In 1993, a task force of various governmental & private agency representatives was brought together by Central Platte NRD to develop ideas in response to concern about safety for local residents, farmers and crane watchers in the Central Platte Valley, especially during early morning and late afternoon hours on local roads. The Task Force developed a comprehensive plan known as the Central Platte Historic, Scenic & Trails Project to be completed in phases.

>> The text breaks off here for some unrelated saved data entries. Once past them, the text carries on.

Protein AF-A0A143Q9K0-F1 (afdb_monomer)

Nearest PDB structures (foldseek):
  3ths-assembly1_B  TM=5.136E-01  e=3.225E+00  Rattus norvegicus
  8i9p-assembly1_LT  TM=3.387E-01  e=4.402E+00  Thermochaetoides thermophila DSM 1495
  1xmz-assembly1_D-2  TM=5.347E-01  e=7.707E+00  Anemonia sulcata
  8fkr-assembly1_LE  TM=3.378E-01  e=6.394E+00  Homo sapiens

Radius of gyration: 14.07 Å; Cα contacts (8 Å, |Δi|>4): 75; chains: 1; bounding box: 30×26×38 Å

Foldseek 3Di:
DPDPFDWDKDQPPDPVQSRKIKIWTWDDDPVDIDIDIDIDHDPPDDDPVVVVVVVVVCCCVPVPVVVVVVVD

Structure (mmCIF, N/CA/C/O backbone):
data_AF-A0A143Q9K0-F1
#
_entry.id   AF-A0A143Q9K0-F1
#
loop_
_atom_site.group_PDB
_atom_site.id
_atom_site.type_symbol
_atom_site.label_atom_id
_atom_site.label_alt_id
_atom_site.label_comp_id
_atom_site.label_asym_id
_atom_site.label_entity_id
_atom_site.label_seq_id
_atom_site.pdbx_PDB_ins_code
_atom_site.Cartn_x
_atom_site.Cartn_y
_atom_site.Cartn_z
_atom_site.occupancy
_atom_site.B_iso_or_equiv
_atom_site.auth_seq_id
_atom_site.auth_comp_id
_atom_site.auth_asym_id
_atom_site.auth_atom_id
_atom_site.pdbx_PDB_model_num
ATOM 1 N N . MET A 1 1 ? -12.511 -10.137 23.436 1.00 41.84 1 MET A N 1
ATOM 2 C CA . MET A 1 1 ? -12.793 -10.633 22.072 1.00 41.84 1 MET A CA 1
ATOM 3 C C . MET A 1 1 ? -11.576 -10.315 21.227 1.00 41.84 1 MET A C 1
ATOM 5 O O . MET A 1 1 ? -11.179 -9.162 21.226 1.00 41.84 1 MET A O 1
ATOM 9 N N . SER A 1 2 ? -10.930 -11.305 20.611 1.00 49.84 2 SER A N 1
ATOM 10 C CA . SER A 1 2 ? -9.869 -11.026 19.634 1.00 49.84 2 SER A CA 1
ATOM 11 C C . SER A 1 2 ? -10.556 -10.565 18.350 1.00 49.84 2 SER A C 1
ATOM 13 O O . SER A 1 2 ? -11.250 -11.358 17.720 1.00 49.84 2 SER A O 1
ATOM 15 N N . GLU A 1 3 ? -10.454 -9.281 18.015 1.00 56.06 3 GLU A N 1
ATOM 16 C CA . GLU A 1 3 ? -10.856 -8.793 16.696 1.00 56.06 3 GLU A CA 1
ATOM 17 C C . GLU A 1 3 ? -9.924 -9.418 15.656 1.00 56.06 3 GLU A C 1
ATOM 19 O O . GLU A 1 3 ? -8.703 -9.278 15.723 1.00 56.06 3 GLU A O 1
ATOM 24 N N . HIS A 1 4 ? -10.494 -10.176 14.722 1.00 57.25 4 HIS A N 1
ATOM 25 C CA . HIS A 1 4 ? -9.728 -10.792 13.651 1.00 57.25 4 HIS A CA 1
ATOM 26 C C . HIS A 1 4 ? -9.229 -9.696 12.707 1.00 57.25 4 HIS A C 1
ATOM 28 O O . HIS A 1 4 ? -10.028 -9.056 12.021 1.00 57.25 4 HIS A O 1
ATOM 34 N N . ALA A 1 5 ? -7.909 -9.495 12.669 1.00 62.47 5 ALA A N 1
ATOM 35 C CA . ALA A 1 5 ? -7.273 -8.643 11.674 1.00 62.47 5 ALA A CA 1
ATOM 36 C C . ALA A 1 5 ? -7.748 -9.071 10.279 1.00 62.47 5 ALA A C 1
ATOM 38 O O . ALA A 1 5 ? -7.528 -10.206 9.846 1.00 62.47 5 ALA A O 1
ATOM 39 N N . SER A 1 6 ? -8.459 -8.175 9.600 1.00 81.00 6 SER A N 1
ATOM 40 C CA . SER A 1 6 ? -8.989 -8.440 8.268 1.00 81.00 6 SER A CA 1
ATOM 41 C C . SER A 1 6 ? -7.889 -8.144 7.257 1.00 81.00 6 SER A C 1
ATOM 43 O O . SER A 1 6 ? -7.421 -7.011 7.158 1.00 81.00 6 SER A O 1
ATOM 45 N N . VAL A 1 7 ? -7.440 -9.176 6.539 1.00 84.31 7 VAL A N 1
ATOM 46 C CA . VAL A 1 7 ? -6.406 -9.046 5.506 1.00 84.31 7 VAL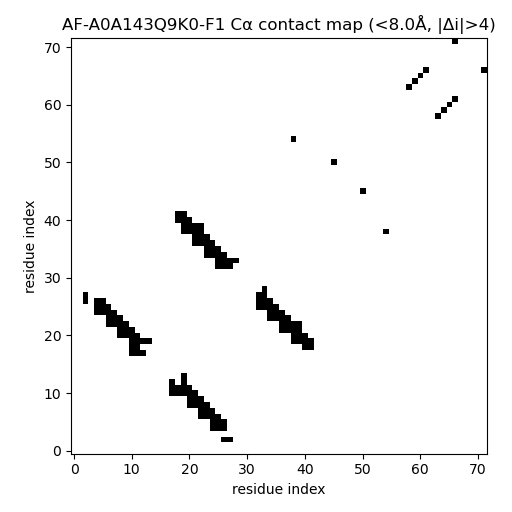 A CA 1
ATOM 47 C C . VAL A 1 7 ? -7.069 -8.940 4.140 1.00 84.31 7 VAL A C 1
ATOM 49 O O . VAL A 1 7 ? -7.835 -9.820 3.750 1.00 84.31 7 VAL A O 1
ATOM 52 N N . VAL A 1 8 ? -6.729 -7.892 3.388 1.00 86.69 8 VAL A N 1
ATOM 53 C CA . VAL A 1 8 ? -7.147 -7.726 1.988 1.00 86.69 8 VAL A CA 1
ATOM 54 C C . VAL A 1 8 ? -5.910 -7.762 1.102 1.00 86.69 8 VAL A C 1
ATOM 56 O O . VAL A 1 8 ? -4.941 -7.048 1.351 1.00 86.69 8 VAL A O 1
ATOM 59 N N . VAL A 1 9 ? -5.933 -8.585 0.054 1.00 85.81 9 VAL A N 1
ATOM 60 C CA . VAL A 1 9 ? -4.867 -8.626 -0.953 1.00 85.81 9 VAL A CA 1
ATOM 61 C C . VAL A 1 9 ? -5.413 -8.094 -2.269 1.00 85.81 9 VAL A C 1
ATOM 63 O O . VAL A 1 9 ? -6.370 -8.641 -2.810 1.00 85.81 9 VAL A O 1
ATOM 66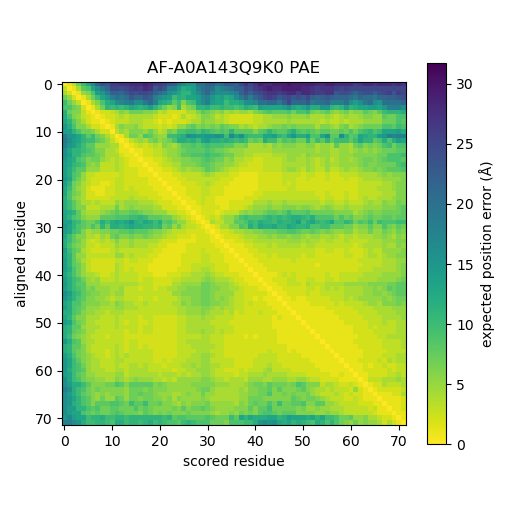 N N . TRP A 1 10 ? -4.788 -7.042 -2.792 1.00 86.69 10 TRP A N 1
ATOM 67 C CA . TRP A 1 10 ? -5.158 -6.426 -4.062 1.00 86.69 10 TRP A CA 1
ATOM 68 C C . TRP A 1 10 ? -4.064 -6.659 -5.104 1.00 86.69 10 TRP A C 1
ATOM 70 O O . TRP A 1 10 ? -2.924 -6.237 -4.918 1.00 86.69 10 TRP A O 1
ATOM 80 N N . SER A 1 11 ? -4.404 -7.356 -6.187 1.00 72.88 11 SER A N 1
ATOM 81 C CA . SER A 1 11 ? -3.446 -7.921 -7.148 1.00 72.88 11 SER A CA 1
ATOM 82 C C . SER A 1 11 ? -3.452 -7.282 -8.544 1.00 72.88 11 SER A C 1
ATOM 84 O O . SER A 1 11 ? -2.818 -7.819 -9.440 1.00 72.88 11 SER A O 1
ATOM 86 N N . LEU A 1 12 ? -4.159 -6.169 -8.786 1.00 65.62 12 LEU A N 1
ATOM 87 C CA . LEU A 1 12 ? -4.360 -5.649 -10.157 1.00 65.62 12 LEU A CA 1
ATOM 88 C C . LEU A 1 12 ? -4.292 -4.116 -10.283 1.00 65.62 12 LEU A C 1
ATOM 90 O O . LEU A 1 12 ? -5.039 -3.512 -11.046 1.00 65.62 12 LEU A O 1
ATOM 94 N N . ILE A 1 13 ? -3.395 -3.458 -9.546 1.00 74.69 13 ILE A N 1
ATOM 95 C CA . ILE A 1 13 ? -3.275 -1.983 -9.585 1.00 74.69 13 ILE A CA 1
ATOM 96 C C . ILE A 1 13 ? -2.294 -1.508 -10.672 1.00 74.69 13 ILE A C 1
ATOM 98 O O . ILE A 1 13 ? -2.370 -0.366 -11.127 1.00 74.69 13 ILE A O 1
ATOM 102 N N . TRP A 1 14 ? -1.373 -2.371 -11.116 1.00 82.62 14 TRP A N 1
ATOM 103 C CA . TRP A 1 14 ? -0.325 -2.011 -12.075 1.00 82.62 14 TRP A CA 1
ATOM 104 C C . TRP A 1 14 ? -0.368 -2.891 -13.321 1.00 82.62 14 TRP A C 1
ATOM 106 O O . TRP A 1 14 ? 0.115 -4.019 -13.282 1.00 82.62 14 TRP A O 1
ATOM 116 N N . PRO A 1 15 ? -0.833 -2.363 -14.466 1.00 82.94 15 PRO A N 1
ATOM 117 C CA . PRO A 1 15 ? -0.805 -3.101 -15.728 1.00 82.94 15 PRO A CA 1
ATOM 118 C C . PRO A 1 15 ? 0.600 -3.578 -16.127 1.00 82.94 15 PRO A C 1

Approval was granted in 1994 by the Nebraska Department of Roads under the federal Intermodal Surface Transportation Efficiency Act (ISTEA) for Phase I of the comprehensive plan developed by the task force.  According to the grant application, the multi-year project promoted awareness of the historic importance of the Central Platte Valley as a transportation corridor dating from the early 1800s. The corridor was used by explorers such as Stephen H. Long and John Charles Fremont and by fur traders who passed back and forth on and along the Platte River. In the period from the 1840s-1860s, the Platte River Valley was a virtual “superhighway” as the major transcontinental route of the covered wagon migration; it became known as “The Great Platte River Road.”

Three roadside turnout areas between Doniphan and Shelton on the road along the south side of the Platte were developed in Phase I. A portion of the cost was paid under the ISTEA and the remaining cost was contributed by the NRD and participating counties-Hall and Buffalo. The Audubon Society provided land for a roadside turnout near Shelton.  Use of the Platte River for recreational purposes occurs now, but it is restricted by accessibility and use of the river by endangered and protected wildlife species.

The public viewing decks provide free crane/waterfowl viewing and provide a safe and bird-friendly way to view cranes throughout the day.  Parking is available at each deck.  Locations: Richard Plautz Crane Viewing Site is 1.5 miles south of 1-80 Exit 285 (Gibbon), Alda Crane Viewing Site is 2 miles south of 1-80 Exit 305 (Alda), three additional roadside turnouts are located south and east of the Alda interchange on Platte River Drive, and west of the Rowe Sanctuary office on Elm Island Road.